Come avete trascorso i primi giorni?
“Il giorno dopo ci siamo spostati in un rifugio creato in una scuola vicina, un posto più preparato e attrezzato per queste emergenze rispetto al seminterrato del nostro palazzo. Abbiamo trascorso nove giorni nel seminterrato della scuola. Il settimo giorno, una granata ha colpito la scuola, molto vicino a noi. Eravamo più di 200 persone insieme e se la granata fosse caduta poco più vicina a noi, il rifugio sarebbe diventato una fossa comune. Così abbiamo deciso di fuggire dalla città”.
Come è stato il viaggio?
“Molto lungo e stancante. Severodonetsk non ha collegamenti ferroviari, perciò siamo dovuti andare a Lisichansk, nell’oblast’ di Luhans’k, per prendere il treno.

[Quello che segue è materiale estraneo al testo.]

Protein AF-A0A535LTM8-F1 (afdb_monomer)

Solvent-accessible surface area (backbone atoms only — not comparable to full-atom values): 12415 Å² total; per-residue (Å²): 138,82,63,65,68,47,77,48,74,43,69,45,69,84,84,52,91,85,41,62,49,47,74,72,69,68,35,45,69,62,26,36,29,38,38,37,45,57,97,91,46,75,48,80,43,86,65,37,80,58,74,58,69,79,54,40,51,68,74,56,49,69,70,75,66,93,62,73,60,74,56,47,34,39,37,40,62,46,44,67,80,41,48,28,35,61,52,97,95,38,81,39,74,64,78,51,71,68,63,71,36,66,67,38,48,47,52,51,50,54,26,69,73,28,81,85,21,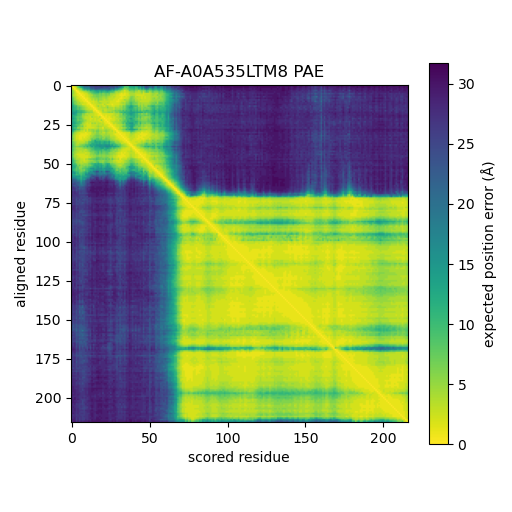41,43,41,53,67,62,50,29,51,73,76,36,68,89,48,55,72,70,59,25,51,60,49,46,55,52,38,52,47,52,45,28,39,68,76,43,69,85,51,93,53,46,92,73,34,78,57,57,33,79,55,99,70,23,43,33,44,49,55,63,75,56,36,34,38,39,58,62,52,32,52,52,27,53,54,49,31,69,70,48,88,48,67,69,63,24,51,52,30,49,54,58,30,52,70,52,57,68,104

Structure (mmCIF, N/CA/C/O backbone):
data_AF-A0A535LTM8-F1
#
_entry.id   AF-A0A535LTM8-F1
#
loop_
_atom_site.group_PDB
_atom_site.id
_atom_site.type_symbol
_atom_site.label_atom_id
_atom_site.label_alt_id
_atom_site.label_comp_id
_atom_site.label_asym_id
_atom_site.label_entity_id
_atom_site.label_seq_id
_atom_site.pdbx_PDB_ins_code
_atom_site.Cartn_x
_atom_site.Cartn_y
_atom_site.Cartn_z
_atom_site.occupancy
_atom_site.B_iso_or_equiv
_atom_site.auth_seq_id
_atom_site.auth_comp_id
_atom_site.auth_asym_id
_atom_site.auth_atom_id
_atom_site.pdbx_PDB_model_num
ATOM 1 N N . MET A 1 1 ? 36.587 26.214 -0.195 1.00 41.91 1 MET A N 1
ATOM 2 C CA . MET A 1 1 ? 37.291 24.974 -0.584 1.00 41.91 1 MET A CA 1
ATOM 3 C C . MET A 1 1 ? 37.135 23.984 0.561 1.00 41.91 1 MET A C 1
ATOM 5 O O . MET A 1 1 ? 37.934 24.012 1.480 1.00 41.91 1 MET A O 1
ATOM 9 N N . ASN A 1 2 ? 36.067 23.181 0.562 1.00 44.56 2 ASN A N 1
ATOM 10 C CA . ASN A 1 2 ? 35.833 22.199 1.624 1.00 44.56 2 ASN A CA 1
ATOM 11 C C . ASN A 1 2 ? 36.231 20.820 1.101 1.00 44.56 2 ASN A C 1
ATOM 13 O O . ASN A 1 2 ? 35.476 20.200 0.353 1.00 44.56 2 ASN A O 1
ATOM 17 N N . GLY A 1 3 ? 37.433 20.367 1.458 1.00 54.88 3 GLY A N 1
ATOM 18 C CA . GLY A 1 3 ? 37.845 18.984 1.235 1.00 54.88 3 GLY A CA 1
ATOM 19 C C . GLY A 1 3 ? 36.902 18.059 2.001 1.00 54.88 3 GLY A C 1
ATOM 20 O O . GLY A 1 3 ? 36.777 18.156 3.220 1.00 54.88 3 GLY A O 1
ATOM 21 N N . LYS A 1 4 ? 36.176 17.199 1.284 1.00 63.69 4 LYS A N 1
ATOM 22 C CA . LYS A 1 4 ? 35.253 16.241 1.896 1.00 63.69 4 LYS A CA 1
ATOM 23 C C . LYS A 1 4 ? 36.075 15.140 2.566 1.00 63.69 4 LYS A C 1
ATOM 25 O O . LYS A 1 4 ? 36.727 14.359 1.875 1.00 63.69 4 LYS A O 1
ATOM 30 N N . THR A 1 5 ? 36.031 15.080 3.894 1.00 75.56 5 THR A N 1
ATOM 31 C CA . THR A 1 5 ? 36.629 13.986 4.667 1.00 75.56 5 THR A CA 1
ATOM 32 C C . THR A 1 5 ? 35.568 12.927 4.953 1.00 75.56 5 THR A C 1
ATOM 34 O O . THR A 1 5 ? 34.485 13.246 5.435 1.00 75.56 5 THR A O 1
ATOM 37 N N . THR A 1 6 ? 35.861 11.667 4.637 1.00 76.12 6 THR A N 1
ATOM 38 C CA . THR A 1 6 ? 34.979 10.513 4.899 1.00 76.12 6 THR A CA 1
ATOM 39 C C . THR A 1 6 ? 35.639 9.551 5.881 1.00 76.12 6 THR A C 1
ATOM 41 O O . THR A 1 6 ? 36.861 9.420 5.883 1.00 76.12 6 THR A O 1
ATOM 44 N N . TYR A 1 7 ? 34.854 8.894 6.737 1.00 78.69 7 TYR A N 1
ATOM 45 C CA . TYR A 1 7 ? 35.361 8.010 7.789 1.00 78.69 7 TYR A CA 1
ATOM 46 C C . TYR A 1 7 ? 34.861 6.587 7.567 1.00 78.69 7 TYR A C 1
ATOM 48 O O . TYR A 1 7 ? 33.668 6.374 7.368 1.00 78.69 7 TYR A O 1
ATOM 56 N N . HIS A 1 8 ? 35.765 5.609 7.623 1.00 76.81 8 HIS A N 1
ATOM 57 C CA . HIS A 1 8 ? 35.434 4.202 7.411 1.00 76.81 8 HIS A CA 1
ATOM 58 C C . HIS A 1 8 ? 36.166 3.305 8.405 1.00 76.81 8 HIS A C 1
ATOM 60 O O . HIS A 1 8 ? 37.355 3.497 8.674 1.00 76.81 8 HIS A O 1
ATOM 66 N N . GLN A 1 9 ? 35.464 2.294 8.915 1.00 81.12 9 GLN A N 1
ATOM 67 C CA . GLN A 1 9 ? 36.080 1.203 9.657 1.00 81.12 9 GLN A CA 1
ATOM 68 C C . GLN A 1 9 ? 36.686 0.189 8.695 1.00 81.12 9 GLN A C 1
ATOM 70 O O . GLN A 1 9 ? 36.029 -0.265 7.760 1.00 81.12 9 GLN A O 1
ATOM 75 N N . GLN A 1 10 ? 37.943 -0.170 8.927 1.00 77.44 10 GLN A N 1
ATOM 76 C CA . GLN A 1 10 ? 38.650 -1.165 8.132 1.00 77.44 10 GLN A CA 1
ATOM 77 C C . GLN A 1 10 ? 39.491 -2.075 9.021 1.00 77.44 10 GLN A C 1
ATOM 79 O O . GLN A 1 10 ? 39.976 -1.682 10.086 1.00 77.44 10 GLN A O 1
ATOM 84 N N . VAL A 1 11 ? 39.659 -3.311 8.563 1.00 77.38 11 VAL A N 1
ATOM 85 C CA . VAL A 1 11 ? 40.580 -4.280 9.150 1.00 77.38 11 VAL A CA 1
ATOM 86 C C . VAL A 1 11 ? 41.957 -4.082 8.520 1.00 77.38 11 VAL A C 1
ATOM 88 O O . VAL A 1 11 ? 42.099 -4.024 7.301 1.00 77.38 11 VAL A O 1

Abbiamo percorso tutto il tragitto in auto sotto le esplosioni, ma in qualche modo siamo riusciti a raggiungere la stazione. Lì abbiamo scoperto che sul treno che partiva eravamo più di 2.500 persone: otto volte la capienza normale. È impossibile capire come e in che condizioni stavamo viaggiando. Nelle cuccette, in un posto letto singolo c’erano fino a otto bambini”.

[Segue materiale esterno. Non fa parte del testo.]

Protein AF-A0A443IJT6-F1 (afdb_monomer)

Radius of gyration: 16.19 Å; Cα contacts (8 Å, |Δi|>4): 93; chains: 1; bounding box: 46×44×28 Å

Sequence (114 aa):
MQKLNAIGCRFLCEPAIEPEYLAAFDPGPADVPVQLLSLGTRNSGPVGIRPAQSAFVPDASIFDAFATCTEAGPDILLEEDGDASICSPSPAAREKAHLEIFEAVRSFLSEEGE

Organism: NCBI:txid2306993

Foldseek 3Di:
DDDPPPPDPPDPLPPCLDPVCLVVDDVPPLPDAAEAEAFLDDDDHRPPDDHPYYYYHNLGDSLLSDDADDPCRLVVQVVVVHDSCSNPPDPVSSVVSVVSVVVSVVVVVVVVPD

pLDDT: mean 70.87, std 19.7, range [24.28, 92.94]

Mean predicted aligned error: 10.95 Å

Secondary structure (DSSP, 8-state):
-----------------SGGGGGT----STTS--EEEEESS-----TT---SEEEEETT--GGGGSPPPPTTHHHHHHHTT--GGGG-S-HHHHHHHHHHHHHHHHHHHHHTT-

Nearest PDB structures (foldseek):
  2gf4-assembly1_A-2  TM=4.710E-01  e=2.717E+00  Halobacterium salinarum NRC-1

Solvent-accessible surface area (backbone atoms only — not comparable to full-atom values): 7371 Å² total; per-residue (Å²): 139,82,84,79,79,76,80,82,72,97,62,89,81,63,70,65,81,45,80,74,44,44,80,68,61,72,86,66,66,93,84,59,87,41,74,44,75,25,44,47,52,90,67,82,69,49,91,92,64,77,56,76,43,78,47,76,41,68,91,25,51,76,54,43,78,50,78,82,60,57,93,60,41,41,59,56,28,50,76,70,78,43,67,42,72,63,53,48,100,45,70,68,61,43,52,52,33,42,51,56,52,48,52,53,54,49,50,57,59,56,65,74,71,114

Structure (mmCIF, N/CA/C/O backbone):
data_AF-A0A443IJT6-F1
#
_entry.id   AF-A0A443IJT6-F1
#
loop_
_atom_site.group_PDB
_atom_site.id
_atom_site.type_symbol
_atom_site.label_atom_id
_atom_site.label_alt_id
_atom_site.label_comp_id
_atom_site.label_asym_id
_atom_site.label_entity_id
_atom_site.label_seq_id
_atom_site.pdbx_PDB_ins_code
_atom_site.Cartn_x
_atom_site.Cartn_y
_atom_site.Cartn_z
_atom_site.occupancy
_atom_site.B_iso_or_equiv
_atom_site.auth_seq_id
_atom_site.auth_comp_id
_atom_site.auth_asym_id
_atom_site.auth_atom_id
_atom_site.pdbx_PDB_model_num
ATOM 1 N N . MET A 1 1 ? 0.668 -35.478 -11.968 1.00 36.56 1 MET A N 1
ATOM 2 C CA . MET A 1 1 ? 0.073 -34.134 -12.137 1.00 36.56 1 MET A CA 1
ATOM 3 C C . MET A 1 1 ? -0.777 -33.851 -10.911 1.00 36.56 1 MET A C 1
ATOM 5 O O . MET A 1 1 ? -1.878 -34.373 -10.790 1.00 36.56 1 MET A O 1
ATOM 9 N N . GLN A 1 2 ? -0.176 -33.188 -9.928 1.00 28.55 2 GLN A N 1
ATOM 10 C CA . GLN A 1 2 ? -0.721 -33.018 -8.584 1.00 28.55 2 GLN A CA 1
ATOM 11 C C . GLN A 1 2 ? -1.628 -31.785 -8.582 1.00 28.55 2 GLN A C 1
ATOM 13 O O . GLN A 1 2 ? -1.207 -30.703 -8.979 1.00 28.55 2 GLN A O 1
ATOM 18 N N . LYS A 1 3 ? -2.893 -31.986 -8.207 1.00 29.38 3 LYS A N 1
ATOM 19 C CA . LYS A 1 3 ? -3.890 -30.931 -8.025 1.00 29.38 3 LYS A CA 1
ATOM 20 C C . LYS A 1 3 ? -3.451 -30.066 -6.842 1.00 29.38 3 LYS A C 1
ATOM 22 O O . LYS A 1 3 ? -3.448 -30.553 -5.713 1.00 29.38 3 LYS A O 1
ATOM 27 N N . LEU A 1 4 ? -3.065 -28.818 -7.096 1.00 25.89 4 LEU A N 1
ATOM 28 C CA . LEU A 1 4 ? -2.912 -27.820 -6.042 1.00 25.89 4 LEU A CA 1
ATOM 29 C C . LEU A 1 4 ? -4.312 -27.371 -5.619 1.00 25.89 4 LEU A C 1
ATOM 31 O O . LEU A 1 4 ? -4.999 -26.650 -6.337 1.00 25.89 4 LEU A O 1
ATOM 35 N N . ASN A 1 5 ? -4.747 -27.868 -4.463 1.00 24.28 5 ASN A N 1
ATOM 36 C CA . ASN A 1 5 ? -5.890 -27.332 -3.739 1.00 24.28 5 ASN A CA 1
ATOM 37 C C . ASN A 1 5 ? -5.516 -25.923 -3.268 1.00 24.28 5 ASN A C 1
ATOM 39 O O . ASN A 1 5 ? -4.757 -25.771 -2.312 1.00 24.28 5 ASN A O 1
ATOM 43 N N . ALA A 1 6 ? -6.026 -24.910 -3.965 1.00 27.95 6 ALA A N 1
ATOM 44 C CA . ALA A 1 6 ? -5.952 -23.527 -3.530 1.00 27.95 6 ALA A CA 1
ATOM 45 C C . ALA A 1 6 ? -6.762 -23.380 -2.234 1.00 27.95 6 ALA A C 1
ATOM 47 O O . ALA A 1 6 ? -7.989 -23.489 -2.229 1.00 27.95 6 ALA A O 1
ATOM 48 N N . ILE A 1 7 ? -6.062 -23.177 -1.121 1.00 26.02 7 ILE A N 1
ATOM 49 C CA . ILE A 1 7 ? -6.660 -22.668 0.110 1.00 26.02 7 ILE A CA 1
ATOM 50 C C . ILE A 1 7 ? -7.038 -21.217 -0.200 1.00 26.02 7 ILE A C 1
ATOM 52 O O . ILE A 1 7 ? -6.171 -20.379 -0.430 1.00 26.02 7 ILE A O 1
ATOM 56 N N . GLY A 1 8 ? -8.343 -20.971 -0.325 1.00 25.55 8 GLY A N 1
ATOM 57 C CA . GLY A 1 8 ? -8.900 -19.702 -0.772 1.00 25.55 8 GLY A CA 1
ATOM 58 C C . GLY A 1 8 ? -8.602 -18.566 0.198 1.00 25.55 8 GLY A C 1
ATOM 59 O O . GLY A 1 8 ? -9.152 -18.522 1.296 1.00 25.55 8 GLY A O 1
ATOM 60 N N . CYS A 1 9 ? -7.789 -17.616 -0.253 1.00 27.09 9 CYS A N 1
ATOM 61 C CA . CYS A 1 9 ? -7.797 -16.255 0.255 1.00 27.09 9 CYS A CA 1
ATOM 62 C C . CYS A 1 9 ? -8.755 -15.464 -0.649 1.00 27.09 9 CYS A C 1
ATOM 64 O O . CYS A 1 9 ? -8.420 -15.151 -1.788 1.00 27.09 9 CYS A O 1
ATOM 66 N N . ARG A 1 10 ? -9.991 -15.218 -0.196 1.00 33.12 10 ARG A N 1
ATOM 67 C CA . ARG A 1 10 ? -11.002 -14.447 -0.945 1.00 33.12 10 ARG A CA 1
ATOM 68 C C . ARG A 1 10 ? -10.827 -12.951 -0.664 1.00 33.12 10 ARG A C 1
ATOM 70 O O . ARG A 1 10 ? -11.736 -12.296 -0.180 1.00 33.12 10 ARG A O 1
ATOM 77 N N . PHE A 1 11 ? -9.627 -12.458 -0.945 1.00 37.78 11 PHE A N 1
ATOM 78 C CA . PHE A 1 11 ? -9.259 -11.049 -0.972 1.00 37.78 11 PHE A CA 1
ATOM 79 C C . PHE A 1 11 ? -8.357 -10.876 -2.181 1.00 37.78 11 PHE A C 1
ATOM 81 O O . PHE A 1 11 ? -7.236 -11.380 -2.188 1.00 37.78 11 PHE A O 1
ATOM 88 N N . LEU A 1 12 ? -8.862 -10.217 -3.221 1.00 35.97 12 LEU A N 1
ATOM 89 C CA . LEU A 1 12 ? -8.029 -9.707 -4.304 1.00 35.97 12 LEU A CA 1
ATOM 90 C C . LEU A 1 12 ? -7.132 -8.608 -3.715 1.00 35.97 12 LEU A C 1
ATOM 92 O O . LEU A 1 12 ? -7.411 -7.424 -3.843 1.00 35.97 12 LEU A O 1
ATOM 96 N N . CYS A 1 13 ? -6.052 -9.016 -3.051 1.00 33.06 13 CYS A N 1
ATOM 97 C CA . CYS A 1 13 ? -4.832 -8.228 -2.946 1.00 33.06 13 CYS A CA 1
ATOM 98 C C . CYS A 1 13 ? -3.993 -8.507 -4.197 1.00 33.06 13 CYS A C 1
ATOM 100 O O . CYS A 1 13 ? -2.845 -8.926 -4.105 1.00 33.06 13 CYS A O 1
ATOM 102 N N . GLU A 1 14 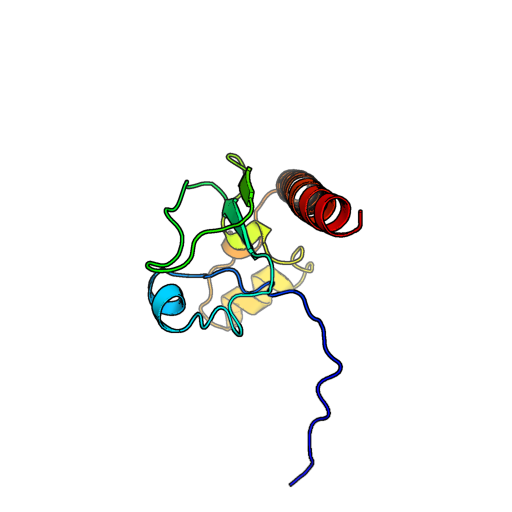? -4.595 -8.336 -5.371 1.00 34.47 14 GLU A N 1
ATOM 103 C CA . GLU A 1 14 ? -3.829 -8.060 -6.572 1.00 34.47 14 GLU A CA 1
ATOM 104 C C . GLU A 1 14 ? -3.875 -6.535 -6.658 1.00 34.47 14 GLU A C 1
ATOM 106 O O . GLU A 1 14 ? -4.907 -5.979 -7.055 1.00 34.47 14 GLU A O 1
ATOM 111 N N . PRO A 1 15 ? -2.834 -5.809 -6.209 1.00 42.38 15 PRO A N 1
ATOM 112 C CA . PRO A 1 15 ? -2.701 -4.458 -6.705 1.00 42.38 15 PRO A CA 1
ATOM 113 C C . PRO A 1 15 ? -2.726 -4.618 -8.228 1.00 42.38 15 PRO A C 1
ATOM 115 O O . PRO A 1 15 ? -2.038 -5.478 -8.774 1.00 42.38 15 PRO A O 1
ATOM 118 N N . ALA A 1 16 ? -3.581 -3.885 -8.935 1.00 37.59 16 ALA A N 1
ATOM 119 C CA . ALA A 1 16 ? -3.400 -3.746 -10.371 1.00 37.59 16 ALA A CA 1
ATOM 120 C C . ALA A 1 16 ? -2.077 -2.979 -10.522 1.00 37.59 16 ALA A C 1
ATOM 122 O O . ALA A 1 16 ? -2.061 -1.750 -10.487 1.00 37.59 16 ALA A O 1
ATOM 123 N N . ILE A 1 17 ? -0.973 -3.735 -10.499 1.00 46.94 17 ILE A N 1
ATOM 124 C CA . ILE A 1 17 ? 0.401 -3.264 -10.273 1.00 46.94 17 ILE A CA 1
ATOM 125 C C . ILE A 1 17 ? 0.829 -2.340 -11.406 1.00 46.94 17 ILE A C 1
ATOM 127 O O . ILE A 1 17 ? 1.633 -1.445 -11.188 1.00 46.94 17 ILE A O 1
ATOM 131 N N . GLU A 1 18 ? 0.191 -2.466 -12.563 1.00 41.78 18 GLU A N 1
ATOM 132 C CA . GLU A 1 18 ? 0.353 -1.588 -13.705 1.00 41.78 18 GLU A CA 1
ATOM 133 C C . GLU A 1 18 ? -0.951 -1.560 -14.534 1.00 41.78 18 GLU A C 1
ATOM 135 O O . GLU A 1 18 ? -1.764 -2.494 -14.446 1.00 41.78 18 GLU A O 1
ATOM 140 N N . PRO A 1 19 ? -1.213 -0.494 -15.316 1.00 48.41 19 PRO A N 1
ATOM 141 C CA . PRO A 1 19 ? -2.436 -0.353 -16.109 1.00 48.41 19 PRO A CA 1
ATOM 142 C C . PRO A 1 19 ? -2.726 -1.529 -17.057 1.00 48.41 19 PRO A C 1
ATOM 144 O O . PRO A 1 19 ? -3.889 -1.743 -17.400 1.00 48.41 19 PRO A O 1
ATOM 147 N N . GLU A 1 20 ? -1.736 -2.327 -17.456 1.00 47.91 20 GLU A N 1
ATOM 148 C CA . GLU A 1 20 ? -1.940 -3.540 -18.256 1.00 47.91 20 GLU A CA 1
ATOM 149 C C . GLU A 1 20 ? -2.696 -4.650 -17.515 1.00 47.91 20 GLU A C 1
ATOM 151 O O . GLU A 1 20 ? -3.445 -5.398 -18.147 1.00 47.91 20 GLU A O 1
ATOM 156 N N . TYR A 1 21 ? -2.592 -4.729 -16.187 1.00 55.16 21 TYR A N 1
ATOM 157 C CA . TYR A 1 21 ? -3.317 -5.730 -15.399 1.00 55.16 21 TYR A CA 1
ATOM 158 C C . TYR A 1 21 ? -4.790 -5.360 -15.216 1.00 55.16 21 TYR A C 1
ATOM 160 O O . TYR A 1 21 ? -5.609 -6.233 -14.936 1.00 55.16 21 TYR A O 1
ATOM 168 N N . LEU A 1 22 ? -5.171 -4.100 -15.472 1.00 57.28 22 LEU A N 1
ATOM 169 C CA . LEU A 1 22 ? -6.581 -3.696 -15.507 1.00 57.28 22 LEU A CA 1
ATOM 170 C C . LEU A 1 22 ? -7.361 -4.452 -16.586 1.00 57.28 22 LEU A C 1
ATOM 172 O O . LEU A 1 22 ? -8.542 -4.721 -16.398 1.00 57.28 22 LEU A O 1
ATOM 176 N N . ALA A 1 23 ? -6.712 -4.804 -17.701 1.00 58.94 23 ALA A N 1
ATOM 177 C CA . ALA A 1 23 ? -7.329 -5.601 -18.759 1.00 58.94 23 ALA A CA 1
ATOM 178 C C . ALA A 1 23 ? -7.444 -7.092 -18.390 1.00 58.94 23 ALA A C 1
ATOM 180 O O . ALA A 1 23 ? -8.277 -7.795 -18.958 1.00 58.94 23 ALA A O 1
ATOM 181 N N . ALA A 1 24 ? -6.614 -7.568 -17.457 1.00 62.62 24 ALA A N 1
ATOM 182 C CA . ALA A 1 24 ? -6.647 -8.933 -16.937 1.00 62.62 24 ALA A CA 1
ATOM 183 C C . ALA A 1 24 ? -7.592 -9.090 -15.733 1.00 62.62 24 ALA A C 1
ATOM 185 O O . ALA A 1 24 ? -7.925 -10.214 -15.360 1.00 62.62 24 ALA A O 1
ATOM 186 N N . PHE A 1 25 ? -8.024 -7.980 -15.130 1.00 65.81 25 PHE A N 1
ATOM 187 C CA . PHE A 1 25 ? -8.925 -7.993 -13.991 1.00 65.81 25 PHE A CA 1
ATOM 188 C C . PHE A 1 25 ? -10.343 -8.388 -14.426 1.00 65.81 25 PHE A C 1
ATOM 190 O O . PHE A 1 25 ? -11.079 -7.597 -15.018 1.00 65.81 25 PHE A O 1
ATOM 197 N N . ASP A 1 26 ? -10.731 -9.618 -14.097 1.00 67.75 26 ASP A N 1
ATOM 198 C CA . ASP A 1 26 ? -12.117 -10.076 -14.137 1.00 67.75 26 ASP A CA 1
ATOM 199 C C . ASP A 1 26 ? -12.722 -9.884 -12.733 1.00 67.75 26 ASP A C 1
ATOM 201 O O . ASP A 1 26 ? -12.294 -10.570 -11.799 1.00 67.75 26 ASP A O 1
ATOM 205 N N . PRO A 1 27 ? -13.690 -8.964 -12.541 1.00 60.31 27 PRO A N 1
ATOM 206 C CA . PRO A 1 27 ? -14.312 -8.725 -11.235 1.00 60.31 27 PRO A CA 1
ATOM 207 C C . PRO A 1 27 ? -15.047 -9.954 -10.682 1.00 60.31 27 PRO A C 1
ATOM 209 O O . PRO A 1 27 ? -15.476 -9.940 -9.528 1.00 60.31 27 PRO A O 1
ATOM 212 N N . GLY A 1 28 ? -15.202 -11.015 -11.478 1.00 63.03 28 GLY A N 1
ATOM 213 C CA . GLY A 1 28 ? -16.009 -12.160 -11.112 1.00 63.03 28 GLY A CA 1
ATOM 214 C C . GLY A 1 28 ? -17.498 -11.808 -11.180 1.00 63.03 28 GLY A C 1
ATOM 215 O O . GLY A 1 28 ? -17.899 -10.879 -11.887 1.00 63.03 28 GLY A O 1
ATOM 216 N N . PRO A 1 29 ? -18.365 -12.575 -10.506 1.00 62.44 29 PRO A N 1
ATOM 217 C CA . PRO A 1 29 ? -19.796 -12.336 -10.580 1.00 62.44 29 PRO A CA 1
ATOM 218 C C . PRO A 1 29 ? -20.136 -10.962 -9.967 1.00 62.44 29 PRO A C 1
ATOM 220 O O . PRO A 1 29 ? -19.571 -10.544 -8.958 1.00 62.44 29 PRO A O 1
ATOM 223 N N . ALA A 1 30 ? -21.032 -10.233 -10.641 1.00 63.38 30 ALA A N 1
ATOM 224 C CA . ALA A 1 30 ? -21.322 -8.810 -10.408 1.00 63.38 30 ALA A CA 1
ATOM 225 C C . ALA A 1 30 ? -21.946 -8.481 -9.034 1.00 63.38 30 ALA A C 1
ATOM 227 O O . ALA A 1 30 ? -22.279 -7.329 -8.764 1.00 63.38 30 ALA A O 1
ATOM 228 N N . ASP A 1 31 ? -22.154 -9.492 -8.200 1.00 69.75 31 ASP A N 1
ATOM 229 C CA . ASP A 1 31 ? -22.759 -9.453 -6.875 1.00 69.75 31 ASP A CA 1
ATOM 230 C C . ASP A 1 31 ? -21.729 -9.427 -5.737 1.00 69.75 31 ASP A C 1
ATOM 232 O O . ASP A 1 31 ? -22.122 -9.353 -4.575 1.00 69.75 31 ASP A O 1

E così è passato il primo giorno di viaggio…
“Sì, ero molto debole e stanca. Grazie al treno siamo arrivati a Užhorod – una città nell’ovest dell’Ucraina, al confine con l’Ungheria – dove siamo rimasti per una settimana per guarire e recuperare le forze. In seguito, abbiamo attraversato il confine con la Slovacchia insieme agli altri profughi. Una mia amica, che era già stata in Italia e conosceva l’italiano, si è unita a noi e abbiamo deciso di andare in Italia insieme. In Slovacchia abbiamo acquistato i biglietti per il treno verso l’Ungheria con una tariffa simbolica di 1 euro per posto.
Dopo aver attraversato diversi paesi siamo arrivati in Ungheria. Lì abbiamo dovuto aspettare qualche giorno il treno che ci avrebbe portato in Austria. Siamo stati ospitati per due giorni da delle persone molto gentili: una coppia di coniugi che aiutava i profughi ucraini. Sono molto grata a loro perché finalmente, dopo molti giorni, abbiamo potuto dormire al sicuro dalle bombe”.
Poi siete arrivati in Austria…
“Anche in Austria abbiamo aspettato un altro treno per qualche ora, poi abbiamo lasciato l’Austria per Milano e da lì ci siamo messi in viaggio per Roma. Ci hanno consigliato di andare lì perché c’era più possibilità di stare insieme con gli altri rifugiati del nostro gruppo. Così siamo finiti in un albergo a Roma grazie a un’associazione che si occupa dei profughi e alla Croce Rossa, dove viviamo ancora oggi da marzo del 2022”.
Come vi trovate a Roma?
“Mio figlio più grande, che ha 25 anni, studia online e segue anche dei corsi di italiano gratuiti. Il più piccolo va all’asilo. Gli piace molto, ci sono degli insegnanti meravigliosi. Capisce già quello che gli viene detto in italiano, a differenza di me, che ho ancora qualche difficoltà, nonostante i corsi che seguo cinque volte alla settimana. Al momento non lavoro. Ma ce la faremo sicuramente. Naturalmente, non posso dire che tutto sia perfetto, ma sono immensamente grata a questo Paese per averci ospitato. Abbiamo alloggio e cibo gratuito, ma se potessi tornerei a casa anche a piedi. Al momento, però, la mia città è occupata, quindi non c’è nessun posto dove andare. Non sono a conoscenza dello stato della mia casa, non ho idea di cosa sia successo, non c’è nessuno che si trovi lì e che possa dirmi cosa sia rimasto. All’inizio della guerra, quando si poteva ancora passare in quella zona, mi hanno riferito che il palazzo è stato colpito da un missile al quarto piano, mentre il mio appartamento è al terzo. Forse la mia casa non esiste nemmeno più”.
Quali sono i suoi desideri per il futuro?
“Non voglio che i miei figli vadano in guerra. Mio marito, il padre del più piccolo, è al fronte per difendere il nostro Paese. Penso che nessuna donna che mette al mondo dei figli e che conosce il valore della vita vorrebbe mai per sé e per i suoi cari tutto quello che sta accadendo ora in Ucraina. Sono davvero stanca di correre avanti e indietro dal 2014, di sentire sempre le esplosioni… Forse mi basterebbe anche uno spazio di due metri dove nessuno mi possa toccare. Credo di non aver bisogno di nient’altro per essere completamente felice. Ma dico credo perché si vive solo l’oggi, giorno per giorno”.